In the US the majority judges chose to shrink their viewpoint – just because Government agencies have threatened social media companies in the past does not mean they will use similar tactics in the future. And Joe Biden is really a saint sent to save the U. S. A.
Like virtually everything in the world today language is being stretched, manipulated beyond reasonableness and mangled in order to serve political purposes. Wholly symptomatic of this abuse is the now frequent appearance of the word ‘lawfare’ where the law is being routinely abused in search of malevolent ends – the above two cases being prime examples.
On a more vicious front lawfare is being used to shut down dissenting voices eg Tommy Robinson, Reinar Fuellmich, the ex Ambassador to Azerbaijan (?), Alex Bellfield, Julian Assange and certainly others I have missed.
Orwellian times indeed.
I think the Finch case is nuanced. There is not necessarily anything wrong with the notion that a licence for a new product should include understanding and accounting for the known knowns, and how or if it will leave a trail of pollution, such that you might not want it after all. The problem with the Finch case is that the judges on the one hand believe we know more than we do, and on the other have not invoked a reasonable cost benefit criteria for assessing what we do, and finally have not sought to remedy unclear regulation by sending it back to parliament and have instead made a decision themselves – which actually makes everything worse.
” “That’s a nice little social media platform you’ve got there – be a real shame if the Federal Trade Commission opened an antitrust investigation into it,” etc”
That’s not so subtle. What they are doing is bypassing the 1st Amendment onto social media platforms.
We should remember the social media platforms were very willing to do the Administration’s bidding on most things. The radical left seem to be in control in the whole of the swamp and most of the boardrooms of America.
This is outcome of this decision is best discussed by a constitutional legal expert. Do you have one daily sceptic?
Hi Freddie
The American principle of “a man of standing” i.e. someone who is actually inured and so there is a case to answer (which is a principle which may of course apply elsewhere), is a key reason why the American constitution did not save its people from the overreach of covid, and also will not do so over net zero issues – when in principle it should. It can only fight a rear guard action when of course it’s too late and people have been injured.
The principle skews the basis of law making in favour of the meddling progressives.
Surely any new law or action is not required to have a single man of standing.

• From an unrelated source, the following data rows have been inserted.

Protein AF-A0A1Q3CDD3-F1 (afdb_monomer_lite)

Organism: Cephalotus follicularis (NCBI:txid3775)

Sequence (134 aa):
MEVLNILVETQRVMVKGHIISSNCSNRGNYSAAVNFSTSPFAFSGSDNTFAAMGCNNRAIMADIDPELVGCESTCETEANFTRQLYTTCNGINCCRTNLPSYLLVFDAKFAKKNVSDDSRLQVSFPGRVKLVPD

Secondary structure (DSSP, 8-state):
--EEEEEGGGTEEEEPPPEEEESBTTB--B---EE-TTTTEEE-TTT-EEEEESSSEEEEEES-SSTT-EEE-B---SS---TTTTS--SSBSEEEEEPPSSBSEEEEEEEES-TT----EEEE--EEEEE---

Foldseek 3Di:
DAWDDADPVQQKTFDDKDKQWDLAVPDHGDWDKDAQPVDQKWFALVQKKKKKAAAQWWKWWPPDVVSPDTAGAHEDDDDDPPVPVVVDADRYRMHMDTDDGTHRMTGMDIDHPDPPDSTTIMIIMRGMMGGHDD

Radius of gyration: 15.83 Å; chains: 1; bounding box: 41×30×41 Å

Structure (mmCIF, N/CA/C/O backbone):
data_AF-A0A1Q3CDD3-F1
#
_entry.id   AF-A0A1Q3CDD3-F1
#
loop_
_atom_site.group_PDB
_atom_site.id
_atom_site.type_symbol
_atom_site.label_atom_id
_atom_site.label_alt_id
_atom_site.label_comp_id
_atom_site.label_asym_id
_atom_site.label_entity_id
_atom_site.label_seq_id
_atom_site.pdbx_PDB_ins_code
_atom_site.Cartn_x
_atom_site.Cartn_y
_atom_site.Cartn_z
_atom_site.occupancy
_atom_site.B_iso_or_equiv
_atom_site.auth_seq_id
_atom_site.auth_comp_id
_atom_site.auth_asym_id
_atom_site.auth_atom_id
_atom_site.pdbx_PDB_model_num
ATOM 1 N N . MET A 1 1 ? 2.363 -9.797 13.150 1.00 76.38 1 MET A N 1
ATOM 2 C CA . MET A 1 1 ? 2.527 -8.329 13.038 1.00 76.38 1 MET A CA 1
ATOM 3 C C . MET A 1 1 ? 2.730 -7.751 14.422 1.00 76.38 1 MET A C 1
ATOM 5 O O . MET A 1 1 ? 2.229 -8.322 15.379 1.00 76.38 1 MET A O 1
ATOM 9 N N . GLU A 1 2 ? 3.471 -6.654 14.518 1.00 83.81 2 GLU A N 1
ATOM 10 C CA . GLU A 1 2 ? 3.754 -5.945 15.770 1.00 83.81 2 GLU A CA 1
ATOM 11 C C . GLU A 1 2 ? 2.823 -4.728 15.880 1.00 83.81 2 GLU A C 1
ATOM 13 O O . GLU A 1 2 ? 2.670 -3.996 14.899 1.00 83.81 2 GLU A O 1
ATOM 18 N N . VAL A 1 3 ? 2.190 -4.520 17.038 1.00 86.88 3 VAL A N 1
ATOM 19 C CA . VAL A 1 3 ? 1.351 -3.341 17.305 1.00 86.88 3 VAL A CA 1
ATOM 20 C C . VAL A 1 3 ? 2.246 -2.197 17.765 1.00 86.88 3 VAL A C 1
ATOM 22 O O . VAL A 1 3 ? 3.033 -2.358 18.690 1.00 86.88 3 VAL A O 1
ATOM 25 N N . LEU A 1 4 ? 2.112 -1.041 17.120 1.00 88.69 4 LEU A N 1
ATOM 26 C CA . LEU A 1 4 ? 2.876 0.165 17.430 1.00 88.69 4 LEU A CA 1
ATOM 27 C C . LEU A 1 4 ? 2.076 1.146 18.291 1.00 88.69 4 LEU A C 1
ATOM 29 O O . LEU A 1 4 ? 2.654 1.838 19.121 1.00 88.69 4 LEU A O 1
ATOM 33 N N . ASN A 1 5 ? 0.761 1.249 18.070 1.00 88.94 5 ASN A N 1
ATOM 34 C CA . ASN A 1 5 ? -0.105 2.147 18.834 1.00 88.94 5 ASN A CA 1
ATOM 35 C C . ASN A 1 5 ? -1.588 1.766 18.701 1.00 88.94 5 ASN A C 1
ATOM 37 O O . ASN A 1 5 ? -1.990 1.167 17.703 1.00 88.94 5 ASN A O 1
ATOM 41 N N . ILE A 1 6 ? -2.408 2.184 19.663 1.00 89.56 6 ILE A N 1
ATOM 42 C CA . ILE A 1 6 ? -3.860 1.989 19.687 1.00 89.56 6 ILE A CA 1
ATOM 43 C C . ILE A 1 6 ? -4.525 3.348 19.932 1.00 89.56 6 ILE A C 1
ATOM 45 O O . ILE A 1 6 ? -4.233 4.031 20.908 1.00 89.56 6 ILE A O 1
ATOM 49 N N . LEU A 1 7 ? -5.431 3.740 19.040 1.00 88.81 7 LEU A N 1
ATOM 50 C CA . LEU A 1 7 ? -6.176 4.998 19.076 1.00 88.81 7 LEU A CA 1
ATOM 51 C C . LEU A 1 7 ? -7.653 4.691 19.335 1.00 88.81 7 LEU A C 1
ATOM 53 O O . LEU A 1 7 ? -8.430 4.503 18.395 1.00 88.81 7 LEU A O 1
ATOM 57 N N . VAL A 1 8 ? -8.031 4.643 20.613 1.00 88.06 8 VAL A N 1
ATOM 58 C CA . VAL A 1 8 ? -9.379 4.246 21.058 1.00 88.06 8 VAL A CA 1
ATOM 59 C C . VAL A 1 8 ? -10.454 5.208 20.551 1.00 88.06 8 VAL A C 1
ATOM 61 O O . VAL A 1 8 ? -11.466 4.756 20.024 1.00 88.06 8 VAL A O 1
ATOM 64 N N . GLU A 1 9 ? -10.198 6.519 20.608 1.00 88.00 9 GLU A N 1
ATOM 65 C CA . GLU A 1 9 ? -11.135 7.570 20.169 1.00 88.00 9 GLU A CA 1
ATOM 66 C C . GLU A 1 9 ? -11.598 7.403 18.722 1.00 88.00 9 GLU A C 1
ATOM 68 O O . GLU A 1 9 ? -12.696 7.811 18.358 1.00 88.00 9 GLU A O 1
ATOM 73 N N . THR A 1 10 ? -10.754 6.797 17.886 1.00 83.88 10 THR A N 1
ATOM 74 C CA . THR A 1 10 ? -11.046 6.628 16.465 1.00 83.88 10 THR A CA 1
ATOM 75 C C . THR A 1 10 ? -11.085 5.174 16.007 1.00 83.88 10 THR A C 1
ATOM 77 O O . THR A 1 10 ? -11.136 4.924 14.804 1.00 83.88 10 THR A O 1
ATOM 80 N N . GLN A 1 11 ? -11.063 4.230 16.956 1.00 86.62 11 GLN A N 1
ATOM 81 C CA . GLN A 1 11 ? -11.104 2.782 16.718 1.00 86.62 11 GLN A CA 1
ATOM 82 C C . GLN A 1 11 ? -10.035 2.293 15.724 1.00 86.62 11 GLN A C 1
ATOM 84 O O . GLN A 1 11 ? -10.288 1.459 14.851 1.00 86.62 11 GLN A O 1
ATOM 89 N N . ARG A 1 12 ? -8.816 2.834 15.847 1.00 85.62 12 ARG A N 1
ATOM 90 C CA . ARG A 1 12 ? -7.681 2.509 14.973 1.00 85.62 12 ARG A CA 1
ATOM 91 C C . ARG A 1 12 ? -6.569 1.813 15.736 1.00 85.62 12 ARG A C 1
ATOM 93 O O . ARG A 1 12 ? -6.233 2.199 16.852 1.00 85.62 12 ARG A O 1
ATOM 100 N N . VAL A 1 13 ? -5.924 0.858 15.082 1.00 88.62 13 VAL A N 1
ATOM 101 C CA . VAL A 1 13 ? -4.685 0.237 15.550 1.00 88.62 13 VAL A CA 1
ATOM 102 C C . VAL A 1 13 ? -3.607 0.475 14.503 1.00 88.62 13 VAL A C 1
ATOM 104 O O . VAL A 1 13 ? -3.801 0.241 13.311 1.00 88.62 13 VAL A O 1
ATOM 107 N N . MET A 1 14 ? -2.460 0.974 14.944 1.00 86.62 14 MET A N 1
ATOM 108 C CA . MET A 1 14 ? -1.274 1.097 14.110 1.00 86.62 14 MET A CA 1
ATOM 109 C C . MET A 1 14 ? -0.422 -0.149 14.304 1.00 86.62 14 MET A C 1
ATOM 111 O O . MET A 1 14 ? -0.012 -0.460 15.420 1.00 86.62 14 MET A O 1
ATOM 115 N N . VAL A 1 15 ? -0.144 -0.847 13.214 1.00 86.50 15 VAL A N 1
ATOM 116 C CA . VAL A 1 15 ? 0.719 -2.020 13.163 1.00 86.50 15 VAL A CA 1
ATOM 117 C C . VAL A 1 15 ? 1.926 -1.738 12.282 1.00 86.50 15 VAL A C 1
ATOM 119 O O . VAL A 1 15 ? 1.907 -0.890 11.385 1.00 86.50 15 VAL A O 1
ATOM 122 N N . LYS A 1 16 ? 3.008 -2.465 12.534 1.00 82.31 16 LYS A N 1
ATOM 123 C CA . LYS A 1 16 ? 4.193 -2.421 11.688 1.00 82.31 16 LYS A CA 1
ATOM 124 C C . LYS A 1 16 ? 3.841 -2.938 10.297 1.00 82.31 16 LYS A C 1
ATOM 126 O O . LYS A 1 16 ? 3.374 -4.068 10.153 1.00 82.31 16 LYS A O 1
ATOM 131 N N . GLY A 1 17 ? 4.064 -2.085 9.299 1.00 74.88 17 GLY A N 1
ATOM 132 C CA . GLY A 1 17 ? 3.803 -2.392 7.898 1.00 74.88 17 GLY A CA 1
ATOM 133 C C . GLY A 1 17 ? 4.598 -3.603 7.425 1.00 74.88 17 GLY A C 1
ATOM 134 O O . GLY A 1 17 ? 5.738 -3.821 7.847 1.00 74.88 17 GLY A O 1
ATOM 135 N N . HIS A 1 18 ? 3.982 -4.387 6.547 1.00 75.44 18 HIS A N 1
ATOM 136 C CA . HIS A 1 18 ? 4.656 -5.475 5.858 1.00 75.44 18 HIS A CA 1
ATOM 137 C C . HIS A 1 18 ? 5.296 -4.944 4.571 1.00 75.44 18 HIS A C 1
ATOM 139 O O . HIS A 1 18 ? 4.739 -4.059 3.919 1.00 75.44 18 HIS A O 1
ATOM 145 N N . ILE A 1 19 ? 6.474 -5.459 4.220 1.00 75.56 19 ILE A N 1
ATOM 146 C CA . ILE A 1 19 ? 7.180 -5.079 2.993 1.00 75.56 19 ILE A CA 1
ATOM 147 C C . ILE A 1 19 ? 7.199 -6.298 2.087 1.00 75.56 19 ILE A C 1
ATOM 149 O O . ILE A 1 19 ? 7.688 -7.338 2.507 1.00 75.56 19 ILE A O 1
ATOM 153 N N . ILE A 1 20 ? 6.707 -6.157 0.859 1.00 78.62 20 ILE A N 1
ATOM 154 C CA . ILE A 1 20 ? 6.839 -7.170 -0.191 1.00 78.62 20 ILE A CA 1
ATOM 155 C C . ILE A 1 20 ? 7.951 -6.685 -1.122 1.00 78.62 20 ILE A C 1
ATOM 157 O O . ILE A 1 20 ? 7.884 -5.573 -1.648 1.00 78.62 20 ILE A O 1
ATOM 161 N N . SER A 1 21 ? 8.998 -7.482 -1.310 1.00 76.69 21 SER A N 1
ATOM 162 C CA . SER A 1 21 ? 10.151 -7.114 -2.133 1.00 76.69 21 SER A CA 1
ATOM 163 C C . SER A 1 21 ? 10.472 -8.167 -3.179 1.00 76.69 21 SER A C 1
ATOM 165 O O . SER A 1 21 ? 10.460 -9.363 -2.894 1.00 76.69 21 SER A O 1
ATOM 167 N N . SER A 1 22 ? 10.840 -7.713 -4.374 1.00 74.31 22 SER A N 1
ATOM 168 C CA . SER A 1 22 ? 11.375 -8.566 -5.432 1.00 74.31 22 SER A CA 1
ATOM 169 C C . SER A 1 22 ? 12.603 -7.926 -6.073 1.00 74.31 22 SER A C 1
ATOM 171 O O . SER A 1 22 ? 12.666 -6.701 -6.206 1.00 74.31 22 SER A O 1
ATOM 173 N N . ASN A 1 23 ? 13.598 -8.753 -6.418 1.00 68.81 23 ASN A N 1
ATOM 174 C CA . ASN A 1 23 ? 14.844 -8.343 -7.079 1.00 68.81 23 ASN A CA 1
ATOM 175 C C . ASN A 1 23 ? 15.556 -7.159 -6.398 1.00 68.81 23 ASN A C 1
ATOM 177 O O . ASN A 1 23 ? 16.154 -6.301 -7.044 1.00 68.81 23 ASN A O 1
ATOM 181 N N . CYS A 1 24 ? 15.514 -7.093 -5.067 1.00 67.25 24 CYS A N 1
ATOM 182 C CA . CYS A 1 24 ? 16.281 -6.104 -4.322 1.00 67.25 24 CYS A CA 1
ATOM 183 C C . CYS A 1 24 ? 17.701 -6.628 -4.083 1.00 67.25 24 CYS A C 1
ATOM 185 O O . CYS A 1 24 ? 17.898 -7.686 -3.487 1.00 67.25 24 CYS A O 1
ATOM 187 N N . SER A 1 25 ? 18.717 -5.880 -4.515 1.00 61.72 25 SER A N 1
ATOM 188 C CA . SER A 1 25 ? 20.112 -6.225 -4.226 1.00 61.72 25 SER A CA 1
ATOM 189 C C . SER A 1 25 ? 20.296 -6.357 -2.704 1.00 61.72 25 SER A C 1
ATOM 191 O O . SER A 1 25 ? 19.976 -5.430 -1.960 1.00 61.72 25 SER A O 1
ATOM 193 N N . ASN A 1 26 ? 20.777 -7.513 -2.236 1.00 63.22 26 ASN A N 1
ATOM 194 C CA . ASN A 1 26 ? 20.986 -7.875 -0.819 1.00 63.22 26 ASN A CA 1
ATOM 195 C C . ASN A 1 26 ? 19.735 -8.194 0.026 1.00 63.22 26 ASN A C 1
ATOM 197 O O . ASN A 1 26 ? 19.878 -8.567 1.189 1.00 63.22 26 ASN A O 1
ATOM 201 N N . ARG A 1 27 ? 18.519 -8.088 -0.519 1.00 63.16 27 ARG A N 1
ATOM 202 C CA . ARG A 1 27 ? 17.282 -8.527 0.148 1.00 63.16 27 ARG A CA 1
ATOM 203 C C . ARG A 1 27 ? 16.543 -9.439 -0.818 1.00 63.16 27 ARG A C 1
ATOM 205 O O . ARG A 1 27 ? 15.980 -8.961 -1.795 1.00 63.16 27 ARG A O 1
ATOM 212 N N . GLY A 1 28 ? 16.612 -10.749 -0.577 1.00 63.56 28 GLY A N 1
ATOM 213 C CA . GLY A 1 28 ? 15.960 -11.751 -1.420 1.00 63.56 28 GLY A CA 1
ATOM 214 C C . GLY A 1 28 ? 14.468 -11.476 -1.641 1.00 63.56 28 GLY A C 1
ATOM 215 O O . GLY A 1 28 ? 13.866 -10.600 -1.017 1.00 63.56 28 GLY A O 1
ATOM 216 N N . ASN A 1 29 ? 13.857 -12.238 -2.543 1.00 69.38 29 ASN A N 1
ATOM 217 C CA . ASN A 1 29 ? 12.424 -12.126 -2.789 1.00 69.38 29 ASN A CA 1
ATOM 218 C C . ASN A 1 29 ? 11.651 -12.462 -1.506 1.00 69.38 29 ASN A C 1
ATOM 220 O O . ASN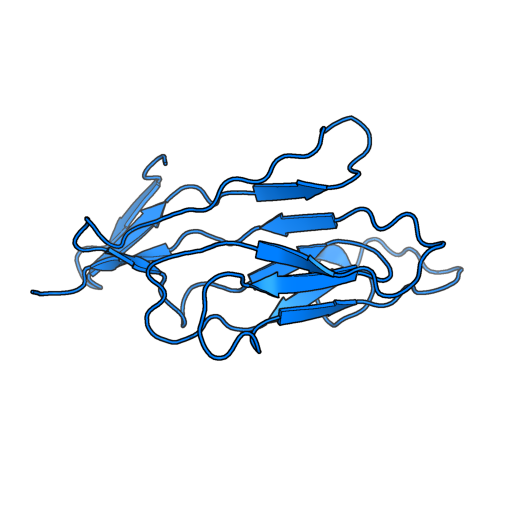 A 1 29 ? 11.844 -13.529 -0.925 1.00 69.38 29 ASN A O 1
ATOM 224 N N . TYR A 1 30 ? 10.784 -11.550 -1.076 1.00 74.00 30 TYR A N 1
ATOM 225 C CA . TYR A 1 30 ? 9.940 -11.727 0.093 1.00 74.00 30 TYR A CA 1
ATOM 226 C C . TYR A 1 30 ? 8.523 -11.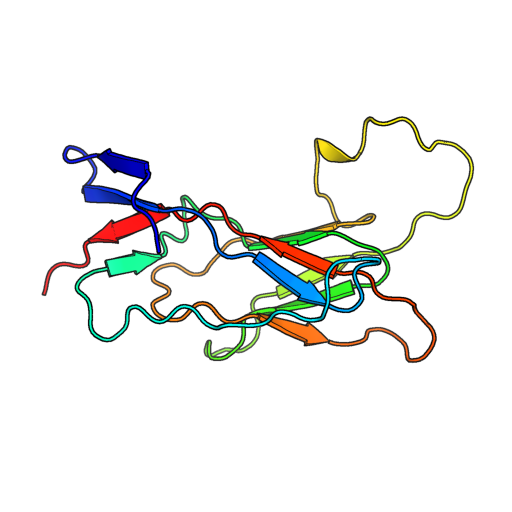285 -0.247 1.00 74.00 30 TYR A C 1
ATOM 228 O O . TYR A 1 30 ? 8.283 -10.134 -0.606 1.00 74.00 30 TYR A O 1
ATOM 236 N N . SER A 1 31 ? 7.595 -12.230 -0.173 1.00 72.88 31 SER A N 1
ATOM 237 C CA . SER A 1 31 ? 6.180 -12.018 -0.438 1.00 72.88 31 SER A CA 1
ATOM 238 C C . SER A 1 31 ? 5.398 -12.834 0.575 1.00 72.88 31 SER A C 1
ATOM 240 O O . SER A 1 31 ? 5.521 -14.057 0.622 1.00 72.88 31 SER A O 1
ATOM 242 N N . ALA A 1 32 ? 4.655 -12.138 1.432 1.00 75.50 32 ALA A N 1
ATOM 243 C CA . ALA A 1 32 ? 3.676 -12.753 2.304 1.00 75.50 32 ALA A CA 1
ATOM 244 C C . ALA A 1 32 ? 2.429 -11.869 2.330 1.00 75.50 32 ALA A C 1
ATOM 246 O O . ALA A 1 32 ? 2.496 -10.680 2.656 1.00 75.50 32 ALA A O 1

Instead new laws are based on cost benefit analysis based on your average man in the street – not some literal man of standing.
So where the defence of a constitution is concerned the same principle should apply. If the Government or someone were to do such and such it would likely undermine people’s constitutional rights.
Until we get ‘constitutional court systems’ which can actively defend constitutions based on principle rather than waiting for someone to be injured and then them being able to afford to stand up to a government in court, injustice will continue to reign.